WORK TO BE COMPLETED
Find the line below with "ATOM 30 C CA" and the line with "ATOM 70 N N". Output exactly those lines and everything between them, leaving out the pictures.

====== RECORD EXTRACTS ======

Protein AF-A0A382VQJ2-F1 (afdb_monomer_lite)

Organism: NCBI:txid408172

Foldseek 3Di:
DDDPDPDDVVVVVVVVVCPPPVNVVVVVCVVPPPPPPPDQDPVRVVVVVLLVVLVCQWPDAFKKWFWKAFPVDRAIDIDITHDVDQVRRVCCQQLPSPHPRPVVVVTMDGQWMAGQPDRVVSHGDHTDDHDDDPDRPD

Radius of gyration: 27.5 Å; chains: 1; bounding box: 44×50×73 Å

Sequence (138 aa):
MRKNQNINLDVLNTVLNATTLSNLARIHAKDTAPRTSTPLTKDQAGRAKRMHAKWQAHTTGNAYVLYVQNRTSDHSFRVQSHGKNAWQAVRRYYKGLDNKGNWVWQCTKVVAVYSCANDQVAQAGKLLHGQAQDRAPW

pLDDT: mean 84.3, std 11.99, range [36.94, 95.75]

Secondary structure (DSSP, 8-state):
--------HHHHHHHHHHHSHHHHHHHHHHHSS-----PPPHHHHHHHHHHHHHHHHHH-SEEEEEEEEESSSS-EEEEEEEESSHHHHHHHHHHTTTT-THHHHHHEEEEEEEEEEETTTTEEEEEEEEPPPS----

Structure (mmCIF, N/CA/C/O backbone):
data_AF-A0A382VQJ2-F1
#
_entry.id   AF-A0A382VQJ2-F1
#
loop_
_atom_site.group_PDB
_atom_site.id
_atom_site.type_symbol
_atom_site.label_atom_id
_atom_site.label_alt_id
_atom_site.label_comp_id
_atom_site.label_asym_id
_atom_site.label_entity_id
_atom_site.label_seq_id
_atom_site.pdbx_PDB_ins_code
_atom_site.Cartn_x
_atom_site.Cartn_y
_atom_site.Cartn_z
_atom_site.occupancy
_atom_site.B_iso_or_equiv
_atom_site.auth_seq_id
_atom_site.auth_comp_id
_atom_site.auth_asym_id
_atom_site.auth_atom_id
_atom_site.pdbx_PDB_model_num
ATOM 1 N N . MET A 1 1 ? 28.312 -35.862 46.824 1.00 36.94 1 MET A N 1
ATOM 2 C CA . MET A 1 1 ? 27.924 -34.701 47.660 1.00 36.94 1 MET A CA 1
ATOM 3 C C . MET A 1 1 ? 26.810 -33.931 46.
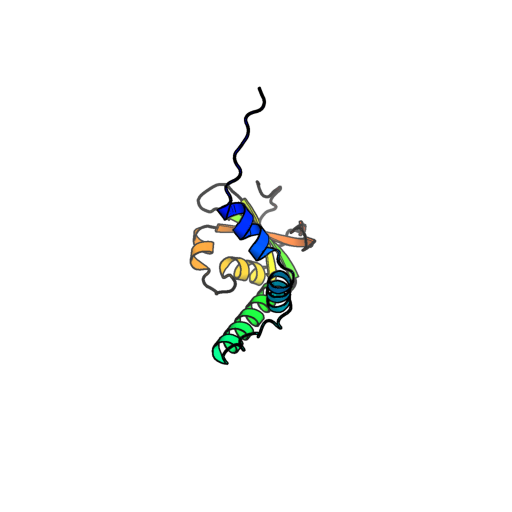962 1.00 36.94 1 MET A C 1
ATOM 5 O O . MET A 1 1 ? 27.066 -33.337 45.923 1.00 36.94 1 MET A O 1
ATOM 9 N N . ARG A 1 2 ? 25.573 -33.972 47.474 1.00 44.47 2 ARG A N 1
ATOM 10 C CA . ARG A 1 2 ? 24.500 -33.075 47.010 1.00 44.47 2 ARG A CA 1
ATOM 11 C C . ARG A 1 2 ? 24.640 -31.757 47.772 1.00 44.47 2 ARG A C 1
ATOM 13 O O . ARG A 1 2 ? 24.660 -31.773 48.998 1.00 44.47 2 ARG A O 1
ATOM 20 N N . LYS A 1 3 ? 24.804 -30.639 47.060 1.00 48.62 3 LYS A N 1
ATOM 21 C CA . LYS A 1 3 ? 24.821 -29.301 47.667 1.00 48.62 3 LYS A CA 1
ATOM 22 C C . LYS A 1 3 ? 23.413 -29.006 48.195 1.00 48.62 3 LYS A C 1
ATOM 24 O O . LYS A 1 3 ? 22.488 -28.905 47.395 1.00 48.62 3 LYS A O 1
ATOM 29 N N . ASN A 1 4 ? 23.260 -28.880 49.513 1.00 52.81 4 ASN A N 1
ATOM 30 C CA . ASN A 1 4 ? 22.059 -28.301 50.112 1.00 52.81 4 ASN A CA 1
ATOM 31 C C . ASN A 1 4 ? 21.988 -26.835 49.674 1.00 52.81 4 ASN A C 1
ATOM 33 O O . ASN A 1 4 ? 22.769 -26.006 50.138 1.00 52.81 4 ASN A O 1
ATOM 37 N N . GLN A 1 5 ? 21.097 -26.523 48.735 1.00 61.66 5 GLN A N 1
ATOM 38 C CA . GLN A 1 5 ? 20.740 -25.140 48.457 1.00 61.66 5 GLN A CA 1
ATOM 39 C C . GLN A 1 5 ? 19.776 -24.696 49.553 1.00 61.66 5 GLN A C 1
ATOM 41 O O . GLN A 1 5 ? 18.626 -25.124 49.579 1.00 61.66 5 GLN A O 1
ATOM 46 N N . ASN A 1 6 ? 20.262 -23.875 50.484 1.00 64
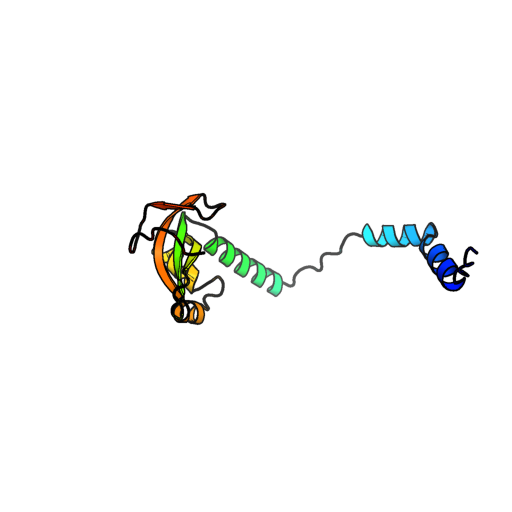.19 6 ASN A N 1
ATOM 47 C CA . ASN A 1 6 ? 19.397 -23.205 51.447 1.00 64.19 6 ASN A CA 1
ATOM 48 C C . ASN A 1 6 ? 18.442 -22.299 50.664 1.00 64.19 6 ASN A C 1
ATOM 50 O O . ASN A 1 6 ? 18.862 -21.305 50.072 1.00 64.19 6 ASN A O 1
ATOM 54 N N . ILE A 1 7 ? 17.168 -22.677 50.617 1.00 67.12 7 ILE A N 1
ATOM 55 C CA . ILE A 1 7 ? 16.126 -21.859 50.005 1.00 67.12 7 ILE A CA 1
ATOM 56 C C . ILE A 1 7 ? 15.931 -20.633 50.897 1.00 67.12 7 ILE A C 1
ATOM 58 O O . ILE A 1 7 ? 15.760 -20.758 52.108 1.00 67.12 7 ILE A O 1
ATOM 62 N N . ASN A 1 8 ? 15.986 -19.446 50.294 1.00 82.25 8 ASN A N 1
ATOM 63 C CA . ASN A 1 8 ? 15.779 -18.192 51.002 1.00 82.25 8 ASN A CA 1
ATOM 64 C C . ASN A 1 8 ? 14.335 -18.137 51.537 1.00 82.25 8 ASN A C 1
ATOM 66 O O . ASN A 1 8 ? 13.375 -18.138 50.763 1.00 82.25 8 ASN A O 1
ATOM 70 N N . LEU A 1 9 ? 14.199 -18.097 52.863 1.00 80.75 9 LEU A N 1
ATOM 71 C CA . LEU A 1 9 ? 12.919 -18.113 53.568 1.00 80.75 9 LEU A CA 1
ATOM 72 C C . LEU A 1 9 ? 12.023 -16.922 53.187 1.00 80.75 9 LEU A C 1
ATOM 74 O O . LEU A 1 9 ? 10.806 -17.078 53.107 1.00 80.75 9 LEU A O 1
ATOM 78 N N . ASP A 1 10 ? 12.610 -15.771 52.853 1.00 80.56 10 ASP A N 1
ATOM 79 C CA . ASP A 1 10 ? 11.865 -14.588 52.408 1.00 80.56 10 ASP A CA 1
ATOM 80 C C . ASP A 1 10 ? 11.215 -14.805 51.042 1.00 80.56 10 ASP A C 1
ATOM 82 O O . ASP A 1 10 ? 10.075 -14.393 50.808 1.00 80.56 10 ASP A O 1
ATOM 86 N N . VAL A 1 11 ? 11.905 -15.513 50.144 1.00 78.81 11 VAL A N 1
ATOM 87 C CA . VAL A 1 11 ? 11.352 -15.886 48.836 1.00 78.81 11 VAL A CA 1
ATOM 88 C C . VAL A 1 11 ? 10.196 -16.866 49.028 1.00 78.81 11 VAL A C 1
ATOM 90 O O . VAL A 1 11 ? 9.142 -16.694 48.416 1.00 78.81 11 VAL A O 1
ATOM 93 N N . LEU A 1 12 ? 10.353 -17.845 49.925 1.00 80.75 12 LEU A N 1
ATOM 94 C CA . LEU A 1 12 ? 9.307 -18.821 50.226 1.00 80.75 12 LEU A CA 1
ATOM 95 C C . LEU A 1 12 ? 8.051 -18.143 50.797 1.00 80.75 12 LEU A C 1
ATOM 97 O O . LEU A 1 12 ? 6.945 -18.408 50.331 1.00 80.75 12 LEU A O 1
ATOM 101 N N . ASN A 1 13 ? 8.225 -17.217 51.743 1.00 83.06 13 ASN A N 1
ATOM 102 C CA . ASN A 1 13 ? 7.135 -16.446 52.342 1.00 83.06 13 ASN A CA 1
ATOM 103 C C . ASN A 1 13 ? 6.442 -15.530 51.330 1.00 83.06 13 ASN A C 1
ATOM 105 O O . ASN A 1 13 ? 5.219 -15
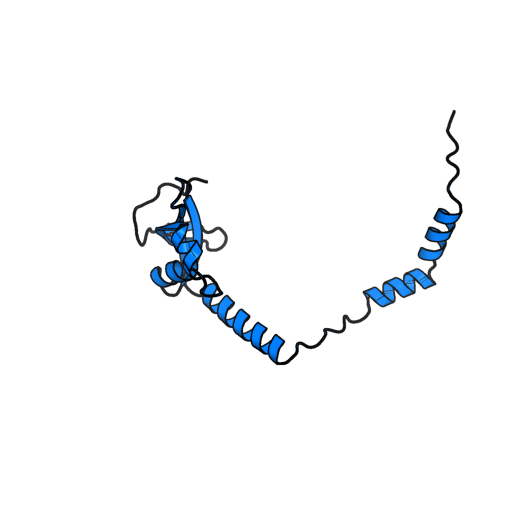.394 51.349 1.00 83.06 13 ASN A O 1
ATOM 109 N N . THR A 1 14 ? 7.200 -14.932 50.411 1.00 83.19 14 THR A N 1
ATOM 110 C CA . THR A 1 14 ? 6.642 -14.098 49.339 1.00 83.19 14 THR A CA 1
ATOM 111 C C . THR A 1 14 ? 5.752 -14.921 48.408 1.00 83.19 14 THR A C 1
ATOM 113 O O . THR A 1 14 ? 4.632 -14.507 48.100 1.00 83.19 14 THR A O 1
ATOM 116 N N . VAL A 1 15 ? 6.213 -16.109 48.004 1.00 78.62 15 VAL A N 1
ATOM 117 C CA . VAL A 1 15 ? 5.439 -17.026 47.153 1.00 78.62 15 VAL A CA 1
ATOM 118 C C . VAL A 1 15 ? 4.201 -17.532 47.892 1.00 78.62 15 VAL A C 1
ATOM 120 O O . VAL A 1 15 ? 3.101 -17.454 47.346 1.00 78.62 15 VAL A O 1
ATOM 123 N N . LEU A 1 16 ? 4.344 -17.971 49.148 1.00 81.88 16 LEU A N 1
ATOM 124 C CA . LEU A 1 16 ? 3.215 -18.449 49.949 1.00 81.88 16 LEU A CA 1
ATOM 125 C C . LEU A 1 16 ? 2.133 -17.373 50.065 1.00 81.88 16 LEU A C 1
ATOM 127 O O . LEU A 1 16 ? 0.970 -17.635 49.761 1.00 81.88 16 LEU A O 1
ATOM 131 N N . ASN A 1 17 ? 2.526 -16.145 50.412 1.00 81.81 17 ASN A N 1
ATOM 132 C CA . ASN A 1 17 ? 1.607 -15.019 50.536 1.00 81.81 17 ASN A CA 1
ATOM 133 C C . ASN A 1 17 ? 0.897 -14.713 49.214 1.00 81.81 17 ASN A C 1
ATOM 135 O O . ASN A 1 17 ? -0.322 -14.533 49.215 1.00 81.81 17 ASN A O 1
ATOM 139 N N . ALA A 1 18 ? 1.611 -14.708 48.086 1.00 73.44 18 ALA A N 1
ATOM 140 C CA . ALA A 1 18 ? 1.018 -14.475 46.769 1.00 73.44 18 ALA A CA 1
ATOM 141 C C . ALA A 1 18 ? 0.018 -15.574 46.356 1.00 73.44 18 ALA A C 1
ATOM 143 O O . ALA A 1 18 ? -0.970 -15.277 45.687 1.00 73.44 18 ALA A O 1
ATOM 144 N N . THR A 1 19 ? 0.243 -16.818 46.788 1.00 79.62 19 THR A N 1
ATOM 145 C CA . THR A 1 19 ? -0.608 -17.981 46.463 1.00 79.62 19 THR A CA 1
ATOM 146 C C . THR A 1 19 ? -1.752 -18.239 47.444 1.00 79.62 19 THR A C 1
ATOM 148 O O . THR A 1 19 ? -2.529 -19.172 47.244 1.00 79.62 19 THR A O 1
ATOM 151 N N . THR A 1 20 ? -1.905 -17.429 48.495 1.00 88.12 20 THR A N 1
ATOM 152 C CA . THR A 1 20 ? -3.072 -17.550 49.383 1.00 88.12 20 THR A CA 1
ATOM 153 C C . THR A 1 20 ? -4.374 -17.386 48.598 1.00 88.12 20 THR A C 1
ATOM 155 O O . THR A 1 20 ? -4.486 -16.534 47.715 1.00 88.12 20 THR A O 1
ATOM 158 N N . LEU A 1 21 ? -5.390 -18.180 48.949 1.00 81.50 21 LEU A N 1
ATOM 159 C CA . LEU A 1 21 ? -6.703 -18.169 48.289 1.00 81.50 21 LEU A CA 1
ATOM 160 C C . LEU A 1 21 ? -7.323 -16.766 48.227 1.00 81.50 21 LEU A C 1
ATOM 162 O O . LEU A 1 21 ? -7.928 -16.400 47.225 1.00 81.50 21 LEU A O 1
ATOM 166 N N . SER A 1 22 ? -7.131 -15.953 49.267 1.00 83.69 22 SER A N 1
ATOM 167 C CA . SER A 1 22 ? -7.599 -14.566 49.328 1.00 83.69 22 SER A CA 1
ATOM 168 C C . SER A 1 22 ? -6.871 -13.640 48.346 1.00 83.69 22 SER A C 1
ATOM 170 O O . SER A 1 22 ? -7.509 -12.794 47.716 1.00 83.69 22 SER A O 1
ATOM 172 N N . ASN A 1 23 ? -5.557 -13.797 48.167 1.00 82.44 23 ASN A N 1
ATOM 173 C CA . ASN A 1 23 ? -4.795 -13.009 47.197 1.00 82.44 23 ASN A CA 1
ATOM 174 C C . ASN A 1 23 ? -5.035 -13.479 45.760 1.00 82.44 23 ASN A C 1
ATOM 176 O O . ASN A 1 23 ? -5.221 -12.639 44.881 1.00 82.44 23 ASN A O 1
ATOM 180 N N . LEU A 1 24 ? -5.152 -14.789 45.530 1.00 81.38 24 LEU A N 1
ATOM 181 C CA . LEU A 1 24 ? -5.578 -15.342 44.243 1.00 81.38 24 LEU A CA 1
ATOM 182 C C . LEU A 1 24 ? -6.979 -14.852 43.861 1.00 81.38 24 LEU A C 1
ATOM 184 O O . LEU A 1 24 ? -7.180 -14.405 42.735 1.00 81.38 24 LEU A O 1
ATOM 188 N N . ALA A 1 25 ? -7.925 -14.835 44.804 1.00 82.62 25 ALA A N 1
ATOM 189 C CA . ALA A 1 25 ? -9.265 -14.298 44.579 1.00 82.62 25 ALA A CA 1
ATOM 190 C C . ALA A 1 25 ? -9.243 -12.797 44.240 1.00 82.62 25 ALA A C 1
ATOM 192 O O . ALA A 1 25 ? -9.987 -12.353 43.369 1.00 82.62 25 ALA A O 1
ATOM 193 N N . ARG A 1 26 ? -8.363 -12.008 44.872 1.00 79.19 26 ARG A N 1
ATOM 194 C CA . ARG A 1 26 ? -8.166 -10.582 44.549 1.00 79.19 26 ARG A CA 1
ATOM 195 C C . ARG A 1 26 ? -7.571 -10.360 43.160 1.00 79.19 26 ARG A C 1
ATOM 197 O O . ARG A 1 26 ? -7.971 -9.414 42.483 1.00 79.19 26 ARG A O 1
ATOM 204 N N . ILE A 1 27 ? -6.624 -11.201 42.748 1.00 75.88 27 ILE A N 1
ATOM 205 C CA . ILE A 1 27 ? -6.032 -11.165 41.403 1.00 75.88 27 ILE A CA 1
ATOM 206 C C . ILE A 1 27 ? -7.103 -11.524 40.368 1.00 75.88 27 ILE A C 1
ATOM 208 O O . ILE A 1 27 ? -7.362 -10.731 39.467 1.00 75.88 27 ILE A O 1
ATOM 212 N N . HIS A 1 28 ? -7.824 -12.629 40.574 1.00 75.50 28 HIS A N 1
ATOM 213 C CA . HIS A 1 28 ? -8.947 -13.021 39.723 1.00 75.50 28 HIS A CA 1
ATOM 214 C C . HIS A 1 28 ? -10.024 -11.934 39.645 1.00 75.50 28 HIS A C 1
ATOM 216 O O . HIS A 1 28 ? -10.507 -11.627 38.560 1.00 75.50 28 HIS A O 1
ATOM 222 N N . ALA A 1 29 ? -10.380 -11.297 40.762 1.00 77.31 29 ALA A N 1
ATOM 223 C CA . ALA A 1 29 ? -11.357 -10.212 40.770 1.00 77.31 29 ALA A CA 1
ATOM 224 C C . ALA A 1 29 ? -10.892 -8.989 39.961 1.00 77.31 29 ALA A C 1
ATOM 226 O O . ALA A 1 29 ? -11.717 -8.346 39.318 1.00 77.31 29 ALA A O 1
ATOM 227 N N . LYS A 1 30 ? -9.587 -8.679 39.949 1.00 69.94 30 LYS A N 1
ATOM 228 C CA . LYS A 1 30 ? -9.017 -7.623 39.095 1.00 69.94 30 LYS A CA 1
ATOM 229 C C . LYS A 1 30 ? -9.041 -7.992 37.614 1.00 69.94 30 LYS A C 1
ATOM 231 O O . LYS A 1 30 ? -9.385 -7.140 36.802 1.00 69.94 30 LYS A O 1
ATOM 236 N N . ASP A 1 31 ? -8.710 -9.232 37.269 1.00 67.81 31 ASP A N 1
ATOM 237 C CA . ASP A 1 31 ? -8.688 -9.691 35.874 1.00 67.81 31 ASP A CA 1
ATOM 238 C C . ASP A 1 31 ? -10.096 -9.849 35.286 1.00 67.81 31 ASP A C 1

======

TASK SOLUTION
ATOM 30 C CA . ASN A 1 4 ? 22.059 -28.301 50.112 1.00 52.81 4 ASN A CA 1
ATOM 31 C C . ASN A 1 4 ? 21.988 -26.835 49.674 1.00 52.81 4 ASN A C 1
ATOM 33 O O . ASN A 1 4 ? 22.769 -26.006 50.138 1.00 52.81 4 ASN A O 1
ATOM 37 N N . GLN A 1 5 ? 21.097 -26.523 48.735 1.00 61.66 5 GLN A N 1
ATOM 38 C CA . GLN A 1 5 ? 20.740 -25.140 48.457 1.00 61.66 5 GLN A CA 1
ATOM 39 C C . GLN A 1 5 ? 19.776 -24.696 49.553 1.00 61.66 5 GLN A C 1
ATOM 41 O O . GLN A 1 5 ? 18.626 -25.124 49.579 1.00 61.66 5 GLN A O 1
ATOM 46 N N . ASN A 1 6 ? 20.262 -23.875 50.484 1.00 64
.19 6 ASN A N 1
ATOM 47 C CA . ASN A 1 6 ? 19.397 -23.205 51.447 1.00 64.19 6 ASN A CA 1
ATOM 48 C C . ASN A 1 6 ? 18.442 -22.299 50.664 1.00 64.19 6 ASN A C 1
ATOM 50 O O . ASN A 1 6 ? 18.862 -21.305 50.072 1.00 64.19 6 ASN A O 1
ATOM 54 N N . ILE A 1 7 ? 17.168 -22.677 50.617 1.00 67.12 7 ILE A N 1
ATOM 55 C CA . ILE A 1 7 ? 16.126 -21.859 50.005 1.00 67.12 7 ILE A CA 1
ATOM 56 C C . ILE A 1 7 ? 15.931 -20.633 50.897 1.00 67.12 7 ILE A C 1
ATOM 58 O O . ILE A 1 7 ? 15.760 -20.758 52.108 1.00 67.12 7 ILE A O 1
ATOM 62 N N . ASN A 1 8 ? 15.986 -19.446 50.294 1.00 82.25 8 ASN A N 1
ATOM 63 C CA . ASN A 1 8 ? 15.779 -18.192 51.002 1.00 82.25 8 ASN A CA 1
ATOM 64 C C . ASN A 1 8 ? 14.335 -18.137 51.537 1.00 82.25 8 ASN A C 1
ATOM 66 O O . ASN A 1 8 ? 13.375 -18.138 50.763 1.00 82.25 8 ASN A O 1
ATOM 70 N N . LEU A 1 9 ? 14.199 -18.097 52.863 1.00 80.75 9 LEU A N 1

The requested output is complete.